Once again, my original point was wondering why Spurrier waited 20 years to complain about the "unfair" schedule.

 

Please, try and keep up.

JohnVol
JohnVol

 @TheN8tureBoy You didn't make a point. You're not right about anything. I will break this down for you one more time...

 

Spurrier is saying it now because we have 7 team divisions for the first time. Not six. And not a single conference of 8. Good Lord. 

 

He's doing so now because the league just expanded and now you could have six conference games in your own division.
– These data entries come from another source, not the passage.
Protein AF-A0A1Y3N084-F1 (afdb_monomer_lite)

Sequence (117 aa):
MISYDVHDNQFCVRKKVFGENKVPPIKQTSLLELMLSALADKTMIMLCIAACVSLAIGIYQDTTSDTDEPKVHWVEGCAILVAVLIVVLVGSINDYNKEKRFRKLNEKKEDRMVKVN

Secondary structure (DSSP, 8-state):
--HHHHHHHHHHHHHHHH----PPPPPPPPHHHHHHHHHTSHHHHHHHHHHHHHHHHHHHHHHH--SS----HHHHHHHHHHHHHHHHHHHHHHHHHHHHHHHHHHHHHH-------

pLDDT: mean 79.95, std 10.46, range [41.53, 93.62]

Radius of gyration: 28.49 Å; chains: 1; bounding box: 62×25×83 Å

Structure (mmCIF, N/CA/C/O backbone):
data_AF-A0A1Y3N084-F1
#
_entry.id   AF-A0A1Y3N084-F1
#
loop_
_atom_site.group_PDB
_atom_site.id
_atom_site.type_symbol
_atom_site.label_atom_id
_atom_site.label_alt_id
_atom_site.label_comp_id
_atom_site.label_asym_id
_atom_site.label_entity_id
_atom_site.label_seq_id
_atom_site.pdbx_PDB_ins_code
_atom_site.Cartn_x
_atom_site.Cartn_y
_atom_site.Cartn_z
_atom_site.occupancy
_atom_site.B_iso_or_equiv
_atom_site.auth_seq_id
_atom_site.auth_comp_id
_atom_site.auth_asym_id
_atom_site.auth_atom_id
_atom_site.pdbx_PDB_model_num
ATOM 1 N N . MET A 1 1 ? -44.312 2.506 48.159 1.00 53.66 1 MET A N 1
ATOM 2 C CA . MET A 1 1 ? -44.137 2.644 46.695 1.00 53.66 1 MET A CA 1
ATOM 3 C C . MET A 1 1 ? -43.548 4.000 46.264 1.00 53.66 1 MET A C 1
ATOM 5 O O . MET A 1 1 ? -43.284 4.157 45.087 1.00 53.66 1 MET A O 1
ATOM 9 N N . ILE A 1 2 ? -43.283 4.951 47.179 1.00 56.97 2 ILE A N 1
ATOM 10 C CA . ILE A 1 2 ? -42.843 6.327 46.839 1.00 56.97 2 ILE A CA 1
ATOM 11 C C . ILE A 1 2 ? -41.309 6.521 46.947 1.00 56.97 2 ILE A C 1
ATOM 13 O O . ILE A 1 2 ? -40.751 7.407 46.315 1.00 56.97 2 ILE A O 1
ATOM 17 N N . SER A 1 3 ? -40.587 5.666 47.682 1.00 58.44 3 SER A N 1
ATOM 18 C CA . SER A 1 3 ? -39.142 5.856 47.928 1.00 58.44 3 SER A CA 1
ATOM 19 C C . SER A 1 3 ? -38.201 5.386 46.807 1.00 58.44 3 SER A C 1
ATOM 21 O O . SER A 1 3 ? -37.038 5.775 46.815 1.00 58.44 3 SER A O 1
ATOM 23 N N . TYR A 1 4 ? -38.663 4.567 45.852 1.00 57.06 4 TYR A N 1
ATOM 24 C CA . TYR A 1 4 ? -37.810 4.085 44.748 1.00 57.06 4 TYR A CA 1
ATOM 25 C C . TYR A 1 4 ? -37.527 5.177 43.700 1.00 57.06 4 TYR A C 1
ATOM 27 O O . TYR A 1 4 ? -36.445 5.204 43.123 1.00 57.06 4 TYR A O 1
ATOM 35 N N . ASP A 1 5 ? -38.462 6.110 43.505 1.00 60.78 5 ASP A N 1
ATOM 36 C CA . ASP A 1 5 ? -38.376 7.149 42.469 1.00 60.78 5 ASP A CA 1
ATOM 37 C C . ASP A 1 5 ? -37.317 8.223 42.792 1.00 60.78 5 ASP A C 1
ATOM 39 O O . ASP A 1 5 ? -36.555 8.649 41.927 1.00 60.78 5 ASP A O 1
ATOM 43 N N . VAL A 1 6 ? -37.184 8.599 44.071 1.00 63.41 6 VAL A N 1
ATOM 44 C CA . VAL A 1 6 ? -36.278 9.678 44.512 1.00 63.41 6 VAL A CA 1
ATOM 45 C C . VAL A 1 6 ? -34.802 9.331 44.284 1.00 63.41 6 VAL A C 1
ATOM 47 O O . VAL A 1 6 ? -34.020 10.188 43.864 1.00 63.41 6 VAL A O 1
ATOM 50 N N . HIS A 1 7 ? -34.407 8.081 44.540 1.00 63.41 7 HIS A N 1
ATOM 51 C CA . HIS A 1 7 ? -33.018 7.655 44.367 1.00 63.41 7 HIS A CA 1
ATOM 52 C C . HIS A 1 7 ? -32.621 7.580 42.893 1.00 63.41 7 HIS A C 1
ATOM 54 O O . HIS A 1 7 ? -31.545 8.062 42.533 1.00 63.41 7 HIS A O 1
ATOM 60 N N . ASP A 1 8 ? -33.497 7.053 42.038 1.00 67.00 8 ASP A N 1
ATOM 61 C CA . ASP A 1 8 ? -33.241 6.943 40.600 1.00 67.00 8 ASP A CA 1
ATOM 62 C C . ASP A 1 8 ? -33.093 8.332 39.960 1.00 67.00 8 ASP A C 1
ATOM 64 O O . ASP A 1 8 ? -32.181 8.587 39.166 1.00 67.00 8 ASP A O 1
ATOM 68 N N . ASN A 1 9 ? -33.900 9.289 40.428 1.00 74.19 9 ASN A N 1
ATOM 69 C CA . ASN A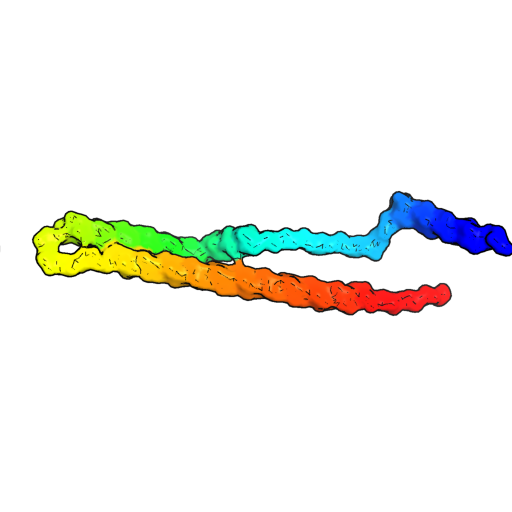 1 9 ? -33.828 10.680 40.002 1.00 74.19 9 ASN A CA 1
ATOM 70 C C . ASN A 1 9 ? -32.497 11.344 40.419 1.00 74.19 9 ASN A C 1
ATOM 72 O O . ASN A 1 9 ? -31.875 12.054 39.627 1.00 74.19 9 ASN A O 1
ATOM 76 N N . GLN A 1 10 ? -31.980 11.058 41.622 1.00 78.38 10 GLN A N 1
ATOM 77 C CA . GLN A 1 10 ? -30.694 11.594 42.092 1.00 78.38 10 GLN A CA 1
ATOM 78 C C . GLN A 1 10 ? -29.496 11.062 41.287 1.00 78.38 10 GLN A C 1
ATOM 80 O O . GLN A 1 10 ? -28.562 11.819 40.990 1.00 78.38 10 GLN A O 1
ATOM 85 N N . PHE A 1 11 ? -29.512 9.783 40.903 1.00 77.56 11 PHE A N 1
ATOM 86 C CA . PHE A 1 11 ? -28.489 9.217 40.021 1.00 77.56 11 PHE A CA 1
ATOM 87 C C . PHE A 1 11 ? -28.566 9.818 38.617 1.00 77.56 11 PHE A C 1
ATOM 89 O O . PHE A 1 11 ? -27.531 10.212 38.073 1.00 77.56 11 PHE A O 1
ATOM 96 N N . CYS A 1 12 ? -29.772 9.974 38.064 1.00 80.56 12 CYS A N 1
ATOM 97 C CA . CYS A 1 12 ? -29.988 10.616 36.768 1.00 80.56 12 CYS A CA 1
ATOM 98 C C . CYS A 1 12 ? -29.455 12.055 36.738 1.00 80.56 12 CYS A C 1
ATOM 100 O O . CYS A 1 12 ? -28.737 12.427 35.807 1.00 80.56 12 CYS A O 1
ATOM 102 N N . VAL A 1 13 ? -29.733 12.850 37.776 1.00 83.44 13 VAL A N 1
ATOM 103 C CA . VAL A 1 13 ? -29.250 14.237 37.886 1.00 83.44 13 VAL A CA 1
ATOM 104 C C . VAL A 1 13 ? -27.723 14.289 37.935 1.00 83.44 13 VAL A C 1
ATOM 106 O O . VAL A 1 13 ? -27.112 15.048 37.184 1.00 83.44 13 VAL A O 1
ATOM 109 N N . ARG A 1 14 ? -27.078 13.441 38.747 1.00 82.12 14 ARG A N 1
ATOM 110 C CA . ARG A 1 14 ? -25.605 13.384 38.826 1.00 82.12 14 ARG A CA 1
ATOM 111 C C . ARG A 1 14 ? -24.981 12.985 37.494 1.00 82.12 14 ARG A C 1
ATOM 113 O O . ARG A 1 14 ? -24.014 13.602 37.065 1.00 82.12 14 ARG A O 1
ATOM 120 N N . LYS A 1 15 ? -25.562 12.001 36.814 1.00 83.00 15 LYS A N 1
ATOM 121 C CA . LYS A 1 15 ? -25.101 11.530 35.506 1.00 83.00 15 LYS A CA 1
ATOM 122 C C . LYS A 1 15 ? -25.231 12.606 34.424 1.00 83.00 15 LYS A C 1
ATOM 124 O O . LYS A 1 15 ? -24.389 12.689 33.539 1.00 83.00 15 LYS A O 1
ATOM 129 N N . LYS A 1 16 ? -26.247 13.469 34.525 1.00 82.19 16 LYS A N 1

Instead of five, like it was the majority of time he was at Florida. 

 

Can you really not follow this?

TheN8tureBoy
TheN8tureBoy

I'm sorry JohnVol, I asserted that The Ole Ball Coach never brought this up during his tenure with Florida and I wondered why he was doing so now.

 

Then you put words in my mouth.

 

Then I reasserted by assertion.

 

Then you snapped.

 

Then I was still right.

JohnVol
JohnVol

 @TheN8tureBoy What, exactly, are you "right" about? You made a dumbass comment without closely reading Spurrier's actual quote, I point that out, and your counter of "Steve Spurrier has been in the SEC for 20 years" makes you "right"?

 

The comparison SPURRIER made (you know, the subject of this post) was between the late 80's ACC and the current SEC. It has nothing to do with his time at Florida, or how long he's been coaching in this league. Your implication that he's being disingenuous by not suggesting a round-robin while he was at Florida unnecessarily muddies the waters, is not germane to this particular quote, and makes a comparison between very different situations. 

 

All the man said was "it was cool when there were 8 teams in the ACC, we can't do that now, so let's just count division games". You respond to that with pointing out that he never wanted that at Florida, which is exactly what he's saying...the league was bigger than an 8 team ACC then, as it is now. 

 

I would've thought they would've taught you better at McCallie or Baylor or whatever d-bag Chattanooga frat boy factory your parents sent you to because, as you've mentioned before, you were a little scared of public school.